Falema'o replied that Gov. Lolo Matalasi Moliga wants to place TOFR under the Department of Treasury, and it will operate as a division like the Tax Office and Customs. He said TOFR was its own agency based on advice from the federal government, and this was to make it easier and faster for money to be paid out. He said the functions of TOFR will remain the same but it will now fall under the Treasury Department, and as a result, there will no longer be a TOFR director position.
Saulo also asked Falema'o to address the budget overrun. Falema'o said the governor talked about this issue during his state of the territory address. He said the 2013 budget was overstated but assured the lawmakers that there are solutions, adding that the governor has plans in the works, plans that will be ironed out and set in stone in the next couple of weeks.
Rep. Taotasi Archie Soliai touched on the issue of accounts receivable and payables. He said a review was conducted on this, and he says it appears that there is a projected overrun of $5 million, based on the numbers and figures from the 2011 financial statements.
“What is the current deficit?” Taotasi asked. “We need figures and numbers.”
Taotasi pointed out that the budget overrun for 2005- 2010 amounts to over $70 million. In the 2011 report, there was an $8.9 million budget overrun for that year. "These are big amounts when added together," the Ituau lawmaker said. "It seems that there are serious problems with the whole budget process. It looks like there are questions with forecasts and projections. Why?" he asked. “Why is it that every year during audits, there are recommendations?”
Taotasi then used the 2013 TOFR budget as an example and said the reason the budget was overstated, was because TOFR operates on a 5-year cycle as opposed to the 1-year cycle for ASG, and that numbers weren’t calculated correctly. Falema’o did not respond.
However, Falema'o acknowledged that there were errors in what was projected in the overall budget, and that is why the deficit is higher.
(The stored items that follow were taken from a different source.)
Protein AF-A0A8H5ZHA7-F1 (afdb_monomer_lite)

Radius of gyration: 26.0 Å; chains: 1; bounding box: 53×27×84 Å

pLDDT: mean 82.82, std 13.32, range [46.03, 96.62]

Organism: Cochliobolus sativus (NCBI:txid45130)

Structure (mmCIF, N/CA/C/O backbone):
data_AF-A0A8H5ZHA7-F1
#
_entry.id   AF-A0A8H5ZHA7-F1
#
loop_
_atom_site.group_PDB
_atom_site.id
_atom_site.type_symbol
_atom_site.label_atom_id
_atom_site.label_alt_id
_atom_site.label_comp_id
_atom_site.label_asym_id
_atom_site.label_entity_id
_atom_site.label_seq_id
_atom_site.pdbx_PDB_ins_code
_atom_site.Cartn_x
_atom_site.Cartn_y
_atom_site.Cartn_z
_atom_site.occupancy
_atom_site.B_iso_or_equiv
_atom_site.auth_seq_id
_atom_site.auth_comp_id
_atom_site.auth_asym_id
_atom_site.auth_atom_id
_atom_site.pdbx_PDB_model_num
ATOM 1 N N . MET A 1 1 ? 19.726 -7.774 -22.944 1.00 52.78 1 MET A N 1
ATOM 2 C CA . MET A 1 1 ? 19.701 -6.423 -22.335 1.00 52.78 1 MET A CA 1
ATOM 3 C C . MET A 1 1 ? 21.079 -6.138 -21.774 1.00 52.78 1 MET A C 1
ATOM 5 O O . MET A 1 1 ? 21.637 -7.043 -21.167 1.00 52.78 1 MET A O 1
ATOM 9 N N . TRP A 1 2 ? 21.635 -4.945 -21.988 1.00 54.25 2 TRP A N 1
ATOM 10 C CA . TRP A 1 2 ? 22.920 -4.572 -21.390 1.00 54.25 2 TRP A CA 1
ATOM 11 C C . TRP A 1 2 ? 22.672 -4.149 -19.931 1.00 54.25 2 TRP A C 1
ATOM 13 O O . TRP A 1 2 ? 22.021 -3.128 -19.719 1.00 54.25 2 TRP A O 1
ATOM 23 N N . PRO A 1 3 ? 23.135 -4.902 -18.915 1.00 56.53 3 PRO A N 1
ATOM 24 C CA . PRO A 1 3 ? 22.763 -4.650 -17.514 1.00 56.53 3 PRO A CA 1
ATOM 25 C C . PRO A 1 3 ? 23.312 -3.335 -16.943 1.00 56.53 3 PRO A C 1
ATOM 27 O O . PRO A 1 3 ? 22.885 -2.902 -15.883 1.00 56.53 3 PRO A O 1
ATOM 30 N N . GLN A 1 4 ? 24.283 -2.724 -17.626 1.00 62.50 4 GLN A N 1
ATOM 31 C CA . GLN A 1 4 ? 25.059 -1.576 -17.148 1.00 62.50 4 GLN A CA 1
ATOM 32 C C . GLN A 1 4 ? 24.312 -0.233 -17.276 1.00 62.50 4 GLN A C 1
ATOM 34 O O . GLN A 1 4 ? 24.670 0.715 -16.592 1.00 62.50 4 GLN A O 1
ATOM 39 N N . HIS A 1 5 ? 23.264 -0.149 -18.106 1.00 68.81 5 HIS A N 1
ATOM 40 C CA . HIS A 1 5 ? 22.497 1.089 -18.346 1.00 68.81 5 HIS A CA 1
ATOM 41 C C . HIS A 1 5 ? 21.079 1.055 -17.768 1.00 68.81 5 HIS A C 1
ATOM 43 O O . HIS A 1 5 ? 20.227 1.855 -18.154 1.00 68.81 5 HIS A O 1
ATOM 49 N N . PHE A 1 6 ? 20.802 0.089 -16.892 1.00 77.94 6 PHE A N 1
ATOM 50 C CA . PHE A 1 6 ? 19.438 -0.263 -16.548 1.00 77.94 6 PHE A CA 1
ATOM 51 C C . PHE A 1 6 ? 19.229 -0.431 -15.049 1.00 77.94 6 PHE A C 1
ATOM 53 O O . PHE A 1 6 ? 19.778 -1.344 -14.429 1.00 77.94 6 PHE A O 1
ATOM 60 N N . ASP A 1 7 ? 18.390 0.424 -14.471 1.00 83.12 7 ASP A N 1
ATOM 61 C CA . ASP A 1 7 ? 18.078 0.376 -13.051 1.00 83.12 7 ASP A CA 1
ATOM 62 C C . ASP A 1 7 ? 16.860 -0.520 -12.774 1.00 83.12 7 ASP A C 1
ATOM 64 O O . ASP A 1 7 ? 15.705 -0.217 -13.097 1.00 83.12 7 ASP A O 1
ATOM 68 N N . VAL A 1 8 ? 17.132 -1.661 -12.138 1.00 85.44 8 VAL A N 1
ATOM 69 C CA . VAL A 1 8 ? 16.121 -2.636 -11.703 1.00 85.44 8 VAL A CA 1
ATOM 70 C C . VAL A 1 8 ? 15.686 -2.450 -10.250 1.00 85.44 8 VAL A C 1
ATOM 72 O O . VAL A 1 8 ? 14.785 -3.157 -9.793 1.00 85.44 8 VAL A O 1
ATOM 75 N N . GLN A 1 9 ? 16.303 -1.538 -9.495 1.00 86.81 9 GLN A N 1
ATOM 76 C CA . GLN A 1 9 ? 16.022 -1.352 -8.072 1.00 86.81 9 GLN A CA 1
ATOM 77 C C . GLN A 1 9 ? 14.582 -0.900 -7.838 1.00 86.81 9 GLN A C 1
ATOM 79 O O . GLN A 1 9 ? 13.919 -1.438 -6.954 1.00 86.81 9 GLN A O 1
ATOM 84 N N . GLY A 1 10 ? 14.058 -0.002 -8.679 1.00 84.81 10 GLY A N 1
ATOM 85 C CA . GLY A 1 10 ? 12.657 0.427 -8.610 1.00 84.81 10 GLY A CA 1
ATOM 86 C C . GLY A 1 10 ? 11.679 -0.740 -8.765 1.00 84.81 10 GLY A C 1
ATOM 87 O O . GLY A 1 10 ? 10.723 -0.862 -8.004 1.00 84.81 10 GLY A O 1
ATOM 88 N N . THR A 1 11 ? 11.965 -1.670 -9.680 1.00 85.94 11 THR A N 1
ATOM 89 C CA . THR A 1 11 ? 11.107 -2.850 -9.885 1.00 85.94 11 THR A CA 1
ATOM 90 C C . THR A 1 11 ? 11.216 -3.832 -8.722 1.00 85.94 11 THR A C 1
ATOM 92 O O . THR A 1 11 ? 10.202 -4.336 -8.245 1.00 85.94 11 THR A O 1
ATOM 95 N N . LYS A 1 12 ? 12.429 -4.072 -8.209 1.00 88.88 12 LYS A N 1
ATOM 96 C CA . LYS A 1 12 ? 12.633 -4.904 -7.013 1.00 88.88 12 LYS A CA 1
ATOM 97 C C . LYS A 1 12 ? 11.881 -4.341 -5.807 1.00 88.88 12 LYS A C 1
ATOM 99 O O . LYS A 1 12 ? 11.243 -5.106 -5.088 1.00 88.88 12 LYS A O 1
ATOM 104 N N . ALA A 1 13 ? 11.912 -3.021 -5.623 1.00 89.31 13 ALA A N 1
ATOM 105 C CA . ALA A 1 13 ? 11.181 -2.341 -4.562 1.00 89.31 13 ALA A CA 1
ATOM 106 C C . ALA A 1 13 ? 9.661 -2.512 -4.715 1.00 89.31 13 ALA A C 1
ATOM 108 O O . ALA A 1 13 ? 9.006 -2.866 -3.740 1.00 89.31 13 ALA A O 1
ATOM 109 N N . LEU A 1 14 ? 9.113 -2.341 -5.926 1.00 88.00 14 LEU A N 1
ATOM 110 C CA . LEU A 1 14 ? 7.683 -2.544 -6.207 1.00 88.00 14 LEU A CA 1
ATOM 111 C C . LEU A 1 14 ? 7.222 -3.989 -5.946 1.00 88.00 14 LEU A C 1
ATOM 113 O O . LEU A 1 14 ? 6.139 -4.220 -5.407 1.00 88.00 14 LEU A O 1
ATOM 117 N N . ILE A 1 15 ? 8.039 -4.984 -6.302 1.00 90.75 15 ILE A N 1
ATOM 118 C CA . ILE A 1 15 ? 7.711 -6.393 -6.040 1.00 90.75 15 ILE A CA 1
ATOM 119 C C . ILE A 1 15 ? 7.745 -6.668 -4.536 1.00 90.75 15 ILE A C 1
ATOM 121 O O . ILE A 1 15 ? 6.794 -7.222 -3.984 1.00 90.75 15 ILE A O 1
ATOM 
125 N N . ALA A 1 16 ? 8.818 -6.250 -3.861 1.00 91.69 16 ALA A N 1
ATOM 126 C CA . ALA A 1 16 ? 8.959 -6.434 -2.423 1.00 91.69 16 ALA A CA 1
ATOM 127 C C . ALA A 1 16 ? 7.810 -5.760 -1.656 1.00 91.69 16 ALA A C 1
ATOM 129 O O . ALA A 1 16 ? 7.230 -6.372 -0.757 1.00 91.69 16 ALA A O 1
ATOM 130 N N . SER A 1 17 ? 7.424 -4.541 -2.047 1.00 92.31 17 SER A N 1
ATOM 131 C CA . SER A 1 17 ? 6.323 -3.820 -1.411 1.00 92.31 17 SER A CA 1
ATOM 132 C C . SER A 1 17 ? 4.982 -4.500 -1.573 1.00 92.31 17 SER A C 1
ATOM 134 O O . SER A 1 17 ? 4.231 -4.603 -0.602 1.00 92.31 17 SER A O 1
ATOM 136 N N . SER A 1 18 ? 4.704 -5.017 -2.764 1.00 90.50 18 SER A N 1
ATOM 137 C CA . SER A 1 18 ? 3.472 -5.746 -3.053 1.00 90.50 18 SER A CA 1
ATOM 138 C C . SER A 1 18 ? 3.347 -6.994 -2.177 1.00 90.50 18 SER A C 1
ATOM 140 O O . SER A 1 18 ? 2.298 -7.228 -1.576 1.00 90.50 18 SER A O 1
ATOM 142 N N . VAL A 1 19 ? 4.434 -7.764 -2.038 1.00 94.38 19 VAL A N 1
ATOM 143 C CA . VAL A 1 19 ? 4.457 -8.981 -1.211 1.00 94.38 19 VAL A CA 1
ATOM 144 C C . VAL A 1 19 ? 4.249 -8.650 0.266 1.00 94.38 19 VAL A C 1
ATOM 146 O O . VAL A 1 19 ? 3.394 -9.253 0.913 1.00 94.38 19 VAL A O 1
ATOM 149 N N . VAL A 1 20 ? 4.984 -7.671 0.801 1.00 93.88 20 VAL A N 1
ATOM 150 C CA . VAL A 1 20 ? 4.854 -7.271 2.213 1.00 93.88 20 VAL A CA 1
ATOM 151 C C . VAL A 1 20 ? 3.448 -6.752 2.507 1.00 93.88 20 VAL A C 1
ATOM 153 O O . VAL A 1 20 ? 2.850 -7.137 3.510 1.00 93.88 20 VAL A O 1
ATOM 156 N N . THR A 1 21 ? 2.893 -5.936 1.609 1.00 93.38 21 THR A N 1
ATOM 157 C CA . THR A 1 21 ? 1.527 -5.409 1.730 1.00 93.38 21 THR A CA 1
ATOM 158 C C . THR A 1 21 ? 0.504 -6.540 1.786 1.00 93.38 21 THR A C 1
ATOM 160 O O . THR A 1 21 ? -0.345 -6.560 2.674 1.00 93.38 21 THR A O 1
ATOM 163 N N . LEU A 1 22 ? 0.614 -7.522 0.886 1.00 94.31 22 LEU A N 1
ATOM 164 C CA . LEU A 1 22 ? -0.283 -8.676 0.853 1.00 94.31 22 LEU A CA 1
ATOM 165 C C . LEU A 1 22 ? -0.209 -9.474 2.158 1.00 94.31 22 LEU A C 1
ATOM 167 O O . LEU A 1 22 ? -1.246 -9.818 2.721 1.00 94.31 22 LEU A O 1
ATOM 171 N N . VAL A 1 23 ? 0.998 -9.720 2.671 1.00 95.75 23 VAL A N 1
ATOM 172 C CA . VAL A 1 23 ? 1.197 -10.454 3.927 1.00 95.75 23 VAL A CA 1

He said part of the reason is because individual taxes were overstated and now they are trying to re-forecast revenues — trying to set a basis on how to forecast accurately. "This is a big issue, a big problem," Falema'o said. He assured the lawmakers that aside from the regular audit. a report should be ready by next month. He admitted that the biggest problem is that there is no formula in place and it’s basically pulling numbers from here and there.
“The forecast will be reviewed at the end of the month, and it was based on the first three months of this quarter,” he explained. He added that collections have been steady and the governor intends to submit to the Fono a plan to address the issue.
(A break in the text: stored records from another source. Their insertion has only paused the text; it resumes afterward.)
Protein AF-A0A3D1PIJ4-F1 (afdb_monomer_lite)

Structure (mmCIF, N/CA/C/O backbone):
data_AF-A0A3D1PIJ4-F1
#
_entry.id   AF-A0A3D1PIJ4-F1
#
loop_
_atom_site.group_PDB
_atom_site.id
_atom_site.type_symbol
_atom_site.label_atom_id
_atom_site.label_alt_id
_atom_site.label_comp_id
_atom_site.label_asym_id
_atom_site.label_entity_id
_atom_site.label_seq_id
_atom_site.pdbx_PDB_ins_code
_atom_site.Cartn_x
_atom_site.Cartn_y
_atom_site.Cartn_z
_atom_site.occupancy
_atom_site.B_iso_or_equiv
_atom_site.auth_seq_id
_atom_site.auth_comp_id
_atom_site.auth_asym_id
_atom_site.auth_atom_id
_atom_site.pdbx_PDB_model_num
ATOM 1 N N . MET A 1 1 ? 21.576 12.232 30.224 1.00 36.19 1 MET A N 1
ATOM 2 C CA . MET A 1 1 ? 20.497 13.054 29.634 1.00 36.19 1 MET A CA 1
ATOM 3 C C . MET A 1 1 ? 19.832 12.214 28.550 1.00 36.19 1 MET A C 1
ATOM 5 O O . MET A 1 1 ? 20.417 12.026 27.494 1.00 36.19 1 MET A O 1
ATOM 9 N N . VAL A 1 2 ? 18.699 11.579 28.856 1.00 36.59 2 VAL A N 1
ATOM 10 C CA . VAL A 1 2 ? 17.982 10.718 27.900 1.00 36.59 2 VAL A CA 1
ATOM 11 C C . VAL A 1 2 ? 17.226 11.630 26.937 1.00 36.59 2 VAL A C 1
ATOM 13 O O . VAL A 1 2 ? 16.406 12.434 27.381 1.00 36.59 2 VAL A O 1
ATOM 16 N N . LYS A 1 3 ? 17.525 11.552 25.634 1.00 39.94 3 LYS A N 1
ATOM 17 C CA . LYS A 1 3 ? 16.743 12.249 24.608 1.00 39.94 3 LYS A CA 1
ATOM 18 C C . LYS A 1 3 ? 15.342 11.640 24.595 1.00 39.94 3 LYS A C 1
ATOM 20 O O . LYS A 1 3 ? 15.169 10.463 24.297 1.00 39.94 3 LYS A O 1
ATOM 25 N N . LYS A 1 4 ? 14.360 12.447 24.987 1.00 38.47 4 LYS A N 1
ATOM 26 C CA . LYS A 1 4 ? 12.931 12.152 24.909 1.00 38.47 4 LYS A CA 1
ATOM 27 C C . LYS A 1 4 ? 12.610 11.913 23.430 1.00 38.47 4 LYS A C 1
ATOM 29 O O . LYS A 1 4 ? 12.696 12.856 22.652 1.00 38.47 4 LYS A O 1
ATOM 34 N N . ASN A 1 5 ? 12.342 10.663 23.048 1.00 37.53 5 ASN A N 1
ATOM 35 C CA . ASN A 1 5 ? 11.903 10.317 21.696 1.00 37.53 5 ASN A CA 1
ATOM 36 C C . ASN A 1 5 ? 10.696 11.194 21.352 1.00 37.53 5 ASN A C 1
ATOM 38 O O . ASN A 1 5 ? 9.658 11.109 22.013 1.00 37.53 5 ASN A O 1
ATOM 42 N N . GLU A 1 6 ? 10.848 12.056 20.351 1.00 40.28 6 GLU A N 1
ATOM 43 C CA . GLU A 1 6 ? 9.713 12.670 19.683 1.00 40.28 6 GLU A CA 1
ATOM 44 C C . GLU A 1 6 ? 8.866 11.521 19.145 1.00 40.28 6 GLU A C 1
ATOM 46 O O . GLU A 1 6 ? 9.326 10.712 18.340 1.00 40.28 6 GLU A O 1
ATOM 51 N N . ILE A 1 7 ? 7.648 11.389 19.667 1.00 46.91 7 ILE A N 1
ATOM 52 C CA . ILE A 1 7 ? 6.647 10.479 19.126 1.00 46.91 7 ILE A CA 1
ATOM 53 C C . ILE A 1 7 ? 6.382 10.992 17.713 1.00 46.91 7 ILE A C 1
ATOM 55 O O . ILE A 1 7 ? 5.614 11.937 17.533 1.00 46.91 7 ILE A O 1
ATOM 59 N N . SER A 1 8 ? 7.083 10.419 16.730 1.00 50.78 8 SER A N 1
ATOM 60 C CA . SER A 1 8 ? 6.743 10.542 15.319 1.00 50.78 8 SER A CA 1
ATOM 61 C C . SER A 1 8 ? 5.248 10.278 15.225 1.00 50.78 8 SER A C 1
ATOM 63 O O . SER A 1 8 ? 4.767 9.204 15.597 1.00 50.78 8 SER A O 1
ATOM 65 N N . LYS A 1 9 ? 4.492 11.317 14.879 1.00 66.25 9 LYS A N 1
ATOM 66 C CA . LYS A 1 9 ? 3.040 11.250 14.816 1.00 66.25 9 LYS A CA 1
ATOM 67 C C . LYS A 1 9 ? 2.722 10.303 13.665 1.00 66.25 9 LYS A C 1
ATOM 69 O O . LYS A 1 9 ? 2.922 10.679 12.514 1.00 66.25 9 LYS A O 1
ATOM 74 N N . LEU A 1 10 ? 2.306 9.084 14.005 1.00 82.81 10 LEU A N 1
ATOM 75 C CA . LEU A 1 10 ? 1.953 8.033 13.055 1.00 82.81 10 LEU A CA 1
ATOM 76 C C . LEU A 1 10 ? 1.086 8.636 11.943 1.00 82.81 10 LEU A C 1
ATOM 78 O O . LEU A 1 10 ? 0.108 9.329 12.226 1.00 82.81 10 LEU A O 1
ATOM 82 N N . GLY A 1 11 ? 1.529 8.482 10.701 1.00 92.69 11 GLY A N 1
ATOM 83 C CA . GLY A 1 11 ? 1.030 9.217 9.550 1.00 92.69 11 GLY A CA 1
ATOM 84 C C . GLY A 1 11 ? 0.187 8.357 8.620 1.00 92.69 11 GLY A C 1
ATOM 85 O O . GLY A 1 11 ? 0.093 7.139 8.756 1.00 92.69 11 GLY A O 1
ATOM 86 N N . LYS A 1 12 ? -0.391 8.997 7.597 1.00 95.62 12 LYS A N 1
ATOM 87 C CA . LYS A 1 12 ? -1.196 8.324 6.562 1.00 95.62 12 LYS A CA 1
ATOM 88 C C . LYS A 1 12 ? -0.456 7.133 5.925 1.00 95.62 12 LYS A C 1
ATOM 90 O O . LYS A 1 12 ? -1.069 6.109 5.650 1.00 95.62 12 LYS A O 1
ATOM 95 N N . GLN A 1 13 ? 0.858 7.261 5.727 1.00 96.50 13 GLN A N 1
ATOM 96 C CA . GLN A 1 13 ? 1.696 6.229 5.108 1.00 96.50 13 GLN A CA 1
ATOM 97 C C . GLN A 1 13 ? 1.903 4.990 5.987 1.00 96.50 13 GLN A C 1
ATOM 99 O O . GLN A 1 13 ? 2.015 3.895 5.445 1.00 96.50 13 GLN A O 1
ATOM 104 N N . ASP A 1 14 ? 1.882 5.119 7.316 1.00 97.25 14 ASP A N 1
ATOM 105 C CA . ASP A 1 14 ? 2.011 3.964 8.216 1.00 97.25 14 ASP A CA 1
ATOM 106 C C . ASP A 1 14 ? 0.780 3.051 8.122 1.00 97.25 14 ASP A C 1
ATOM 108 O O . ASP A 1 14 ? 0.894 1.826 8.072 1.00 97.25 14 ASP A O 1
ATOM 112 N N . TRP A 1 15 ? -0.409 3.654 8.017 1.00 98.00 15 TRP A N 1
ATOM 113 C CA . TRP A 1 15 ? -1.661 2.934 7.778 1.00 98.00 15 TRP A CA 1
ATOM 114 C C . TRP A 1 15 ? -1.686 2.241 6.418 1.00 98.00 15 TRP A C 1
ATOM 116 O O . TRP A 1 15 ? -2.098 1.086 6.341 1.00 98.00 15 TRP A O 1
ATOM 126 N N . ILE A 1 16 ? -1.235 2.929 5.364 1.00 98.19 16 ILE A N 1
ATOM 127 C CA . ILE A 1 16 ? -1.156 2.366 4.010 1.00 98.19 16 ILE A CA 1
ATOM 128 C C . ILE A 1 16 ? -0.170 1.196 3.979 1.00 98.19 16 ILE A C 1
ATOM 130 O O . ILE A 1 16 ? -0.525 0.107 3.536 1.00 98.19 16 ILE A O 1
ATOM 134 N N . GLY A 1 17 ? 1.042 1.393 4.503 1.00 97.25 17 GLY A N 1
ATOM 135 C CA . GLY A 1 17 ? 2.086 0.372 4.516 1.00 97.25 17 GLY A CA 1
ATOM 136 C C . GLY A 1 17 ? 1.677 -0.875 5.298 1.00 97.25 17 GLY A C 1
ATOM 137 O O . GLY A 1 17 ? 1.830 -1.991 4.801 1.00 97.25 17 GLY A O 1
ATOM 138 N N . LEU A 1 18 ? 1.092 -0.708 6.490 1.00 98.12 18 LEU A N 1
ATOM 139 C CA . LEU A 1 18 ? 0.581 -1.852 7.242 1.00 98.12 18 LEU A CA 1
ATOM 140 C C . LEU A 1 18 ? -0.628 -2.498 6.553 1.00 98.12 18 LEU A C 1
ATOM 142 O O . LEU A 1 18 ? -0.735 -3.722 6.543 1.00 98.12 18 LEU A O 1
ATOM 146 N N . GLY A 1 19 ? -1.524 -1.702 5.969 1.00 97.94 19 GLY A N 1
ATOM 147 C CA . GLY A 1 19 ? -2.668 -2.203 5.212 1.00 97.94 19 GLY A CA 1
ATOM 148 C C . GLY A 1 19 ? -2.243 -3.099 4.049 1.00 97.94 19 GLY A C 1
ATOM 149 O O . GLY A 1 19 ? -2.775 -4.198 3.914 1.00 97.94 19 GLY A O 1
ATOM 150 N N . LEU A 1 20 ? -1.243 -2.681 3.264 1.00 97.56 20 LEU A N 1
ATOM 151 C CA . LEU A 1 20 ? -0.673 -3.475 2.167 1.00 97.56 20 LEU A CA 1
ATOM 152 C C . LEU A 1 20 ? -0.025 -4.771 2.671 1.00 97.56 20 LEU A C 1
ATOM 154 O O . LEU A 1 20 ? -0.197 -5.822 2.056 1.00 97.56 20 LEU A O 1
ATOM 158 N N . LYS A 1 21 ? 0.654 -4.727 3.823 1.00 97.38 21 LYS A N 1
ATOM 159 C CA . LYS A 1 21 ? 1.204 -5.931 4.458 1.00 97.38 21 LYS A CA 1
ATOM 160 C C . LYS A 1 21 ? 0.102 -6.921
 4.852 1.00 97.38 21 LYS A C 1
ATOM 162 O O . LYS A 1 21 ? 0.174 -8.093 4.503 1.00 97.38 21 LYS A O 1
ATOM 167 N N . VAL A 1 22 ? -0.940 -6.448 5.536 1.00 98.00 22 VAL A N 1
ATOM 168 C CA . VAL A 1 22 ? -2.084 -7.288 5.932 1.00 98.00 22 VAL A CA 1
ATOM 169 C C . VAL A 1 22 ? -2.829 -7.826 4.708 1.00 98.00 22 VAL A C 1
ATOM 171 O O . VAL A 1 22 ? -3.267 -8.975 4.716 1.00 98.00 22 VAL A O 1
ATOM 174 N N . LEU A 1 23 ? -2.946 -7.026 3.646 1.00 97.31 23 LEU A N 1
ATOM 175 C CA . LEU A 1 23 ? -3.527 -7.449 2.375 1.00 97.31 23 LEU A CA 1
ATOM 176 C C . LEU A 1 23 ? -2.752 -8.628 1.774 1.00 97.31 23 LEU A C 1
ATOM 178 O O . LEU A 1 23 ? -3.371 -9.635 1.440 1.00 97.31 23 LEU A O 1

Rep. Lemapu Talo told Falema'o that policies and procedures need to be revisited, as these are already in place but in his opinion, enforcement is lacking. He referred to the budget overrun of $8.9 million as stated in the 2011 financial report and asked Falema'o if he is the one responsible for overseeing this.
To everyone's shock, Falema'o said currently, there are no policies and procedures and that is why he has assigned someone to establish these within Treasury.
Rep. Atualevao Gafatasi Afalava told Falema'o that quite frankly, he just doesn't believe or trust anyone anymore, only Jesus. “If you mean what you said that we shouldn't look back but instead, look forward, then I will give you my trust to carry out this role and do the job right.”
Falema'o concluded the hearing by saying that this is a new day in his life and he knows there is a big blur with the audit reports and the picture of the government's finances.
“There is a need to correct the problems,” he said. adding that he will look into all possible solutions. “I’m really an optimist. I look at the positive side of things. There are so many things we can do, so many resources we can reach out to. I will strive to be a Treasurer you all like and can depend on.”